- **Task directions**:
Report how many lines of these entries hold the string "Lambda"; reply with the number alone.

- **Entries supplied**:

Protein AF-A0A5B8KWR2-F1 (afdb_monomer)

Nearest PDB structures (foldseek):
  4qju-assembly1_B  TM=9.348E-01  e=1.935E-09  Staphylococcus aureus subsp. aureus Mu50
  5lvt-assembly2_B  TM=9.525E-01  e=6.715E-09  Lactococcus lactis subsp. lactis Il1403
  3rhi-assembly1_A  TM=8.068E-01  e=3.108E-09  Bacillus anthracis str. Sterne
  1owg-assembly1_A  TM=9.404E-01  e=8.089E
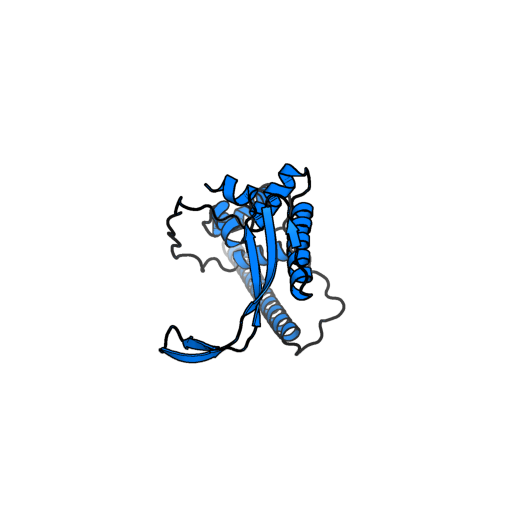-08  Escherichia coli
  8flj-assembly1_E  TM=9.285E-01  e=1.025E-07  Pseudomonas aeruginosa PA14

Radius of gyration: 26.57 Å; Cα contacts (8 Å, |Δi|>4): 170; chains: 1; bounding box: 54×71×66 Å

pLDDT: mean 73.1, std 18.48, range [34.25, 97.81]

Organism: NCBI:txid2599600

Secondary structure (DSSP, 8-state):
--SSHHHHHHHHHHHHHHHHHHHHHHHHHHHHHHHHHHTTSSPPPTT----------HHHHHHHTT--HHHHHHHTT--HHHHHHHHTTSS---HHHHHHHHHHHH-TTS--S--------S-----HHHHHHHHHHHHT--HHHHHHHHHHHHHHHHHHHHTT--EEETTTEEEEEEEEPPEEEE-TTT--EEEE--EEEEEEEE-HHHHHTT-

Foldseek 3Di:
DPPPVVVVVVVVVVVVVVVVVVVVVVVVVVVVVVVCVVVVVDPDDDDDDPPPQPQDQLVVLCVLLVHDLVRVCVVVVHDSVVSVCCNVVVDTDDSVRSVVSVVSSVCSDPPPDDPPPDPPPPDPDDDLQNQLVVQCVVVVHPSVVSSVVSVVVVVVCVVCQVVQHKDADPLFWIKGKDWDQWDWDADPPPRDTDTGHIDIDIDIGGDPNNVVVVD

InterPro domains:
  IPR000119 Histone-like DNA-binding protein [PF00216] (128-215)
  IPR000119 Histone-like DNA-binding protein [PR01727] (165-180)
  IPR000119 Histone-like DNA-binding protein [PR01727] (183-196)
  IPR000119 Histone-like DNA-binding protein [PR01727] (199-213)
  IPR000119 Histone-like DNA-binding protein [PTHR33175] (124-214)
  IPR000119 Histone-like DNA-binding protein [SM00411] (126-215)
  IPR001387 Cro/C1-type, helix-turn-helix domain [PF01381] (61-94)
  IPR001387 Cro/C1-type, helix-turn-helix domain [PS50943] (61-94)
  IPR001387 Cro/C1-type, helix-turn-helix domain [SM00530] (57-115)
  IPR001387 Cro/C1-type, helix-turn-helix domain [cd00093] (61-109)
  IPR010982 Lambda repressor-like, DNA-binding domain superfamily [G3DSA:1.10.260.40] (56-117)
  IPR010982 Lambda repressor-like, DNA-binding domain superfamily [SSF47413] (59-96)
  IPR010992 Integration host factor (IHF)-like DNA-binding domain superfamily [G3DSA:4.10.520.10] (126-215)
  IPR010992 Integration host factor (IHF)-like DNA-binding domain superfamily [SSF47729] (128-215)

Sequence (215 aa):
MTSNRQTHRRVREATKVEADKAEESRLDRAVRQMIEVESGRLARPEGGSVEIVDDPDIGGIRRDLGLTQQELAAMLGMPIGTLRNWEQGRRKPSNAGKLVLRLLAEAPGATGETVSGEVDAATMTIGRTELAQAVATAAHLTVGEARIVVETVLDEIATALAHGHSVKLKGFGAFSVARREGGKARHPRTGDIVEVAPRNVPKFMPGKGLKDATN

Mean predicted aligned error: 19.44 Å

Solvent-accessible surface area (backbone atoms only — not comparable to full-atom values): 12947 Å² total; per-residue (Å²): 144,79,75,67,68,63,54,58,52,53,53,52,52,50,56,48,54,55,49,53,54,54,49,53,57,46,51,55,50,52,54,51,50,49,54,36,36,75,70,66,77,38,80,79,76,88,79,76,79,79,77,81,75,70,88,71,62,57,60,54,44,34,54,76,67,72,44,52,70,59,54,50,14,56,77,69,74,44,59,47,68,58,52,50,32,36,60,68,66,77,41,79,72,53,74,68,50,41,52,54,53,50,54,55,58,75,50,86,81,80,78,89,69,86,82,84,64,79,79,71,93,72,75,89,78,81,50,72,68,57,50,14,47,54,45,6,65,77,68,73,44,54,55,68,58,22,37,52,52,54,51,48,56,53,50,50,52,51,52,39,36,75,74,65,38,69,50,77,43,87,54,47,24,35,42,35,58,42,83,42,80,47,49,82,42,66,41,92,89,78,64,48,81,43,81,40,76,61,43,78,40,82,42,79,46,78,22,68,50,45,51,64,75,74,110

Structure (mmCIF, N/CA/C/O backbone):
data_AF-A0A5B8KWR2-F1
#
_entry.id   AF-A0A5B8KWR2-F1
#
loop_
_atom_site.group_PDB
_atom_site.id
_atom_site.type_symbol
_atom_site.label_atom_id
_atom_site.label_alt_id
_atom_site.label_comp_id
_atom_site.label_asym_id
_atom_site.label_entity_id
_atom_site.label_seq_id
_atom_site.pdbx_PDB_ins_code
_atom_site.Cartn_x
_atom_site.Cartn_y
_atom_site.Cartn_z
_atom_site.occupancy
_atom_site.B_iso_or_equiv
_atom_site.auth_seq_id
_atom_site.auth_comp_id
_atom_site.auth_asym_id
_atom_site.auth_atom_id
_atom_site.pdbx_PDB_model_num
ATOM 1 N N . MET A 1 1 ? -24.916 -54.324 42.747 1.00 48.12 1 MET A N 1
ATOM 2 C CA . MET A 1 1 ? -25.774 -53.360 42.015 1.00 48.12 1 MET A CA 1
ATOM 3 C C . MET A 1 1 ? -24.913 -52.419 41.160 1.00 48.12 1 MET A C 1
ATOM 5 O O . MET A 1 1 ? -24.940 -51.211 41.356 1.00 48.12 1 MET A O 1
ATOM 9 N N . THR A 1 2 ? -24.127 -52.946 40.212 1.00 50.41 2 THR A N 1
ATOM 10 C CA . THR A 1 2 ? -23.042 -52.162 39.571 1.00 50.41 2 THR A CA 1
ATOM 11 C C . THR A 1 2 ? -23.025 -52.261 38.042 1.00 50.41 2 THR A C 1
ATOM 13 O O . THR A 1 2 ? -22.034 -51.908 37.421 1.00 50.41 2 THR A O 1
ATOM 16 N N . SER A 1 3 ? -24.116 -52.715 37.415 1.00 52.78 3 SER A N 1
ATOM 17 C CA . SER A 1 3 ? -24.118 -53.060 35.982 1.00 52.78 3 SER A CA 1
ATOM 18 C C . SER A 1 3 ? -24.975 -52.157 35.085 1.00 52.78 3 SER A C 1
ATOM 20 O O . SER A 1 3 ? -25.096 -52.456 33.905 1.00 52.78 3 SER A O 1
ATOM 22 N N . ASN A 1 4 ? -25.565 -51.065 35.597 1.00 50.34 4 ASN A N 1
ATOM 23 C CA . ASN A 1 4 ? -26.407 -50.176 34.773 1.00 50.34 4 ASN A CA 1
ATOM 24 C C . ASN A 1 4 ? -25.745 -48.823 34.437 1.00 50.34 4 ASN A C 1
ATOM 26 O O . ASN A 1 4 ? -26.042 -48.218 33.415 1.00 50.34 4 ASN A O 1
ATOM 30 N N . ARG A 1 5 ? -24.784 -48.345 35.248 1.00 48.53 5 ARG A N 1
ATOM 31 C CA . ARG A 1 5 ? -24.054 -47.085 34.968 1.00 48
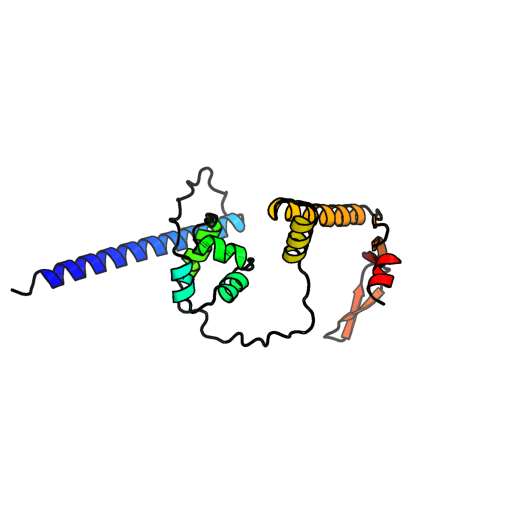.53 5 ARG A CA 1
ATOM 32 C C . ARG A 1 5 ? -22.968 -47.229 33.897 1.00 48.53 5 ARG A C 1
ATOM 34 O O . ARG A 1 5 ? -22.717 -46.273 33.170 1.00 48.53 5 ARG A O 1
ATOM 41 N N . GLN A 1 6 ? -22.337 -48.400 33.781 1.00 53.59 6 GLN A N 1
ATOM 42 C CA . GLN A 1 6 ? -21.302 -48.652 32.765 1.00 53.59 6 GLN A CA 1
ATOM 43 C C . GLN A 1 6 ? -21.886 -48.760 31.350 1.00 53.59 6 GLN A C 1
ATOM 45 O O . GLN A 1 6 ? -21.274 -48.287 30.395 1.00 53.59 6 GLN A O 1
ATOM 50 N N . THR A 1 7 ? -23.090 -49.314 31.218 1.00 53.12 7 THR A N 1
ATOM 51 C CA . THR A 1 7 ? -23.785 -49.514 29.939 1.00 53.12 7 THR A CA 1
ATOM 52 C C . THR A 1 7 ? -24.241 -48.188 29.335 1.00 53.12 7 THR A C 1
ATOM 54 O O . THR A 1 7 ? -23.974 -47.926 28.167 1.00 53.12 7 THR A O 1
ATOM 57 N N . HIS A 1 8 ? -24.824 -47.288 30.137 1.00 51.12 8 HIS A N 1
ATOM 58 C CA . HIS A 1 8 ? -25.240 -45.967 29.646 1.00 51.12 8 HIS A CA 1
ATOM 59 C C . HIS A 1 8 ? -24.067 -45.060 29.244 1.00 51.12 8 HIS A C 1
ATOM 61 O O . HIS A 1 8 ? -24.215 -44.249 28.330 1.00 51.12 8 HIS A O 1
ATOM 67 N N . ARG A 1 9 ? -22.895 -45.199 29.883 1.00 55.84 9 ARG A N 1
ATOM 68 C CA . ARG A 1 9 ? -21.696 -44.425 29.523 1.00 55.84 9 ARG A CA 1
ATOM 69 C C . ARG A 1 9 ? -21.119 -44.863 28.174 1.00 55.84 9 ARG A C 1
ATOM 71 O O . ARG A 1 9 ? -20.839 -44.008 27.344 1.00 55.84 9 ARG A O 1
ATOM 78 N N . ARG A 1 10 ? -21.044 -46.176 27.928 1.00 55.38 10 ARG A N 1
ATOM 79 C CA . ARG A 1 10 ? -20.540 -46.737 26.662 1.00 55.38 10 ARG A CA 1
ATOM 80 C C . ARG A 1 10 ? -21.445 -46.435 25.471 1.00 55.38 10 ARG A C 1
ATOM 82 O O . ARG A 1 10 ? -20.937 -46.157 24.395 1.00 55.38 10 ARG A O 1
ATOM 89 N N . VAL A 1 11 ? -22.767 -46.431 25.666 1.00 55.19 11 VAL A N 1
ATOM 90 C CA . VAL A 1 11 ? -23.714 -46.052 24.601 1.00 55.19 11 VAL A CA 1
ATOM 91 C C . VAL A 1 11 ? -23.582 -44.567 24.253 1.00 55.19 11 VAL A C 1
ATOM 93 O O . VAL A 1 11 ? -23.577 -44.233 23.077 1.00 55.19 11 VAL A O 1
ATOM 96 N N . ARG A 1 12 ? -23.396 -43.681 25.246 1.00 51.06 12 ARG A N 1
ATOM 97 C CA . ARG A 1 12 ? -23.178 -42.243 24.998 1.00 51.06 12 ARG A CA 1
ATOM 98 C C . ARG A 1 12 ? -21.845 -41.941 24.310 1.00 51.06 12 ARG A C 1
ATOM 100 O O . ARG A 1 12 ? -21.807 -41.086 23.432 1.00 51.06 12 ARG A O 1
ATOM 107 N N . GLU A 1 13 ? -20.773 -42.632 24.694 1.00 54.12 13 GLU A N 1
ATOM 108 C CA . GLU A 1 13 ? -19.470 -42.513 24.024 1.00 54.12 13 GLU A CA 1
ATOM 109 C C . GLU A 1 13 ? -19.538 -43.043 22.584 1.00 54.12 13 GLU A C 1
ATOM 111 O O . GLU A 1 13 ? -19.080 -42.356 21.678 1.00 54.12 13 GLU A O 1
ATOM 116 N N . ALA A 1 14 ? -20.199 -44.181 22.343 1.00 52.38 14 ALA A N 1
ATOM 117 C CA . ALA A 1 14 ? -20.384 -44.721 20.994 1.00 52.38 14 ALA A CA 1
ATOM 118 C C . ALA A 1 14 ? -21.203 -43.781 20.092 1.00 52.38 14 ALA A C 1
ATOM 120 O O . ALA A 1 14 ? -20.782 -43.485 18.980 1.00 52.38 14 ALA A O 1
ATOM 121 N N . THR A 1 15 ? -22.311 -43.212 20.590 1.00 53.75 15 THR A N 1
ATOM 122 C CA . THR A 1 15 ? -23.117 -42.255 19.808 1.00 53.75 15 THR A CA 1
ATOM 123 C C . THR A 1 15 ? -22.372 -40.966 19.477 1.00 53.75 15 THR A C 1
ATOM 125 O O . THR A 1 15 ? -22.643 -40.363 18.444 1.00 53.75 15 THR A O 1
ATOM 128 N N . LYS A 1 16 ? -21.446 -40.538 20.344 1.00 53.09 16 LYS A N 1
ATOM 129 C CA . LYS A 1 16 ? -20.636 -39.343 20.103 1.00 53.09 16 LYS A CA 1
ATOM 130 C C . LYS A 1 16 ? -19.584 -39.609 19.025 1.00 53.09 16 LYS A C 1
ATOM 132 O O . LYS A 1 16 ? -19.487 -38.845 18.079 1.00 53.09 16 LYS A O 1
ATOM 137 N N . VAL A 1 17 ? -18.894 -40.746 19.106 1.00 57.50 17 VAL A N 1
ATOM 138 C CA . VAL A 1 17 ? -17.889 -41.156 18.111 1.00 57.50 17 VAL A CA 1
ATOM 139 C C . VAL A 1 17 ? -18.510 -41.363 16.722 1.00 57.50 17 VAL A C 1
ATOM 141 O O . VAL A 1 17 ? -17.904 -40.998 15.719 1.00 57.50 17 VAL A O 1
ATOM 144 N N . GLU A 1 18 ? -19.726 -41.911 16.639 1.00 52.69 18 GLU A N 1
ATOM 145 C CA . GLU A 1 18 ? -20.439 -42.069 15.362 1.00 52.69 18 GLU A CA 1
ATOM 146 C C . GLU A 1 18 ? -20.868 -40.719 14.755 1.00 52.69 18 GLU A C 1
ATOM 148 O O . GLU A 1 18 ? -20.823 -40.549 13.536 1.00 52.69 18 GLU A O 1
ATOM 153 N N . ALA A 1 19 ? -21.275 -39.762 15.598 1.00 53.09 19 ALA A N 1
ATOM 154 C CA . ALA A 1 19 ? -21.667 -38.418 15.179 1.00 53.09 19 ALA A CA 1
ATOM 155 C C . ALA A 1 19 ? -20.460 -37.597 14.704 1.00 53.09 19 ALA A C 1
ATOM 157 O O . ALA A 1 19 ? -20.516 -37.031 13.613 1.00 53.09 19 ALA A O 1
ATOM 158 N N . ASP A 1 20 ? -19.360 -37.630 15.460 1.00 50.12 20 ASP A N 1
ATOM 159 C CA . ASP A 1 20 ? -18.111 -36.938 15.127 1.00 50.12 20 ASP A CA 1
ATOM 160 C C . ASP A 1 20 ? -17.549 -37.472 13.791 1.00 50.12 20 ASP A C 1
ATOM 162 O O . ASP A 1 20 ? -17.231 -36.705 12.885 1.00 50.12 20 ASP A O 1
ATOM 166 N N . LYS A 1 21 ? -17.576 -38.798 13.578 1.00 49.72 21 LYS A N 1
ATOM 167 C CA . LYS A 1 21 ? -17.143 -39.433 12.317 1.00 49.72 21 LYS A CA 1
ATOM 168 C C . LYS A 1 21 ? -18.051 -39.104 11.122 1.00 49.72 21 LYS A C 1
ATOM 170 O O . LYS A 1 21 ? -17.594 -39.046 9.977 1.00 49.72 21 LYS A O 1
ATOM 175 N N . ALA A 1 22 ? -19.348 -38.910 11.361 1.00 54.22 22 ALA A N 1
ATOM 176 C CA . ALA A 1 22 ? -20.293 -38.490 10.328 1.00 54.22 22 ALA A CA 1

- **Result for this task**:
2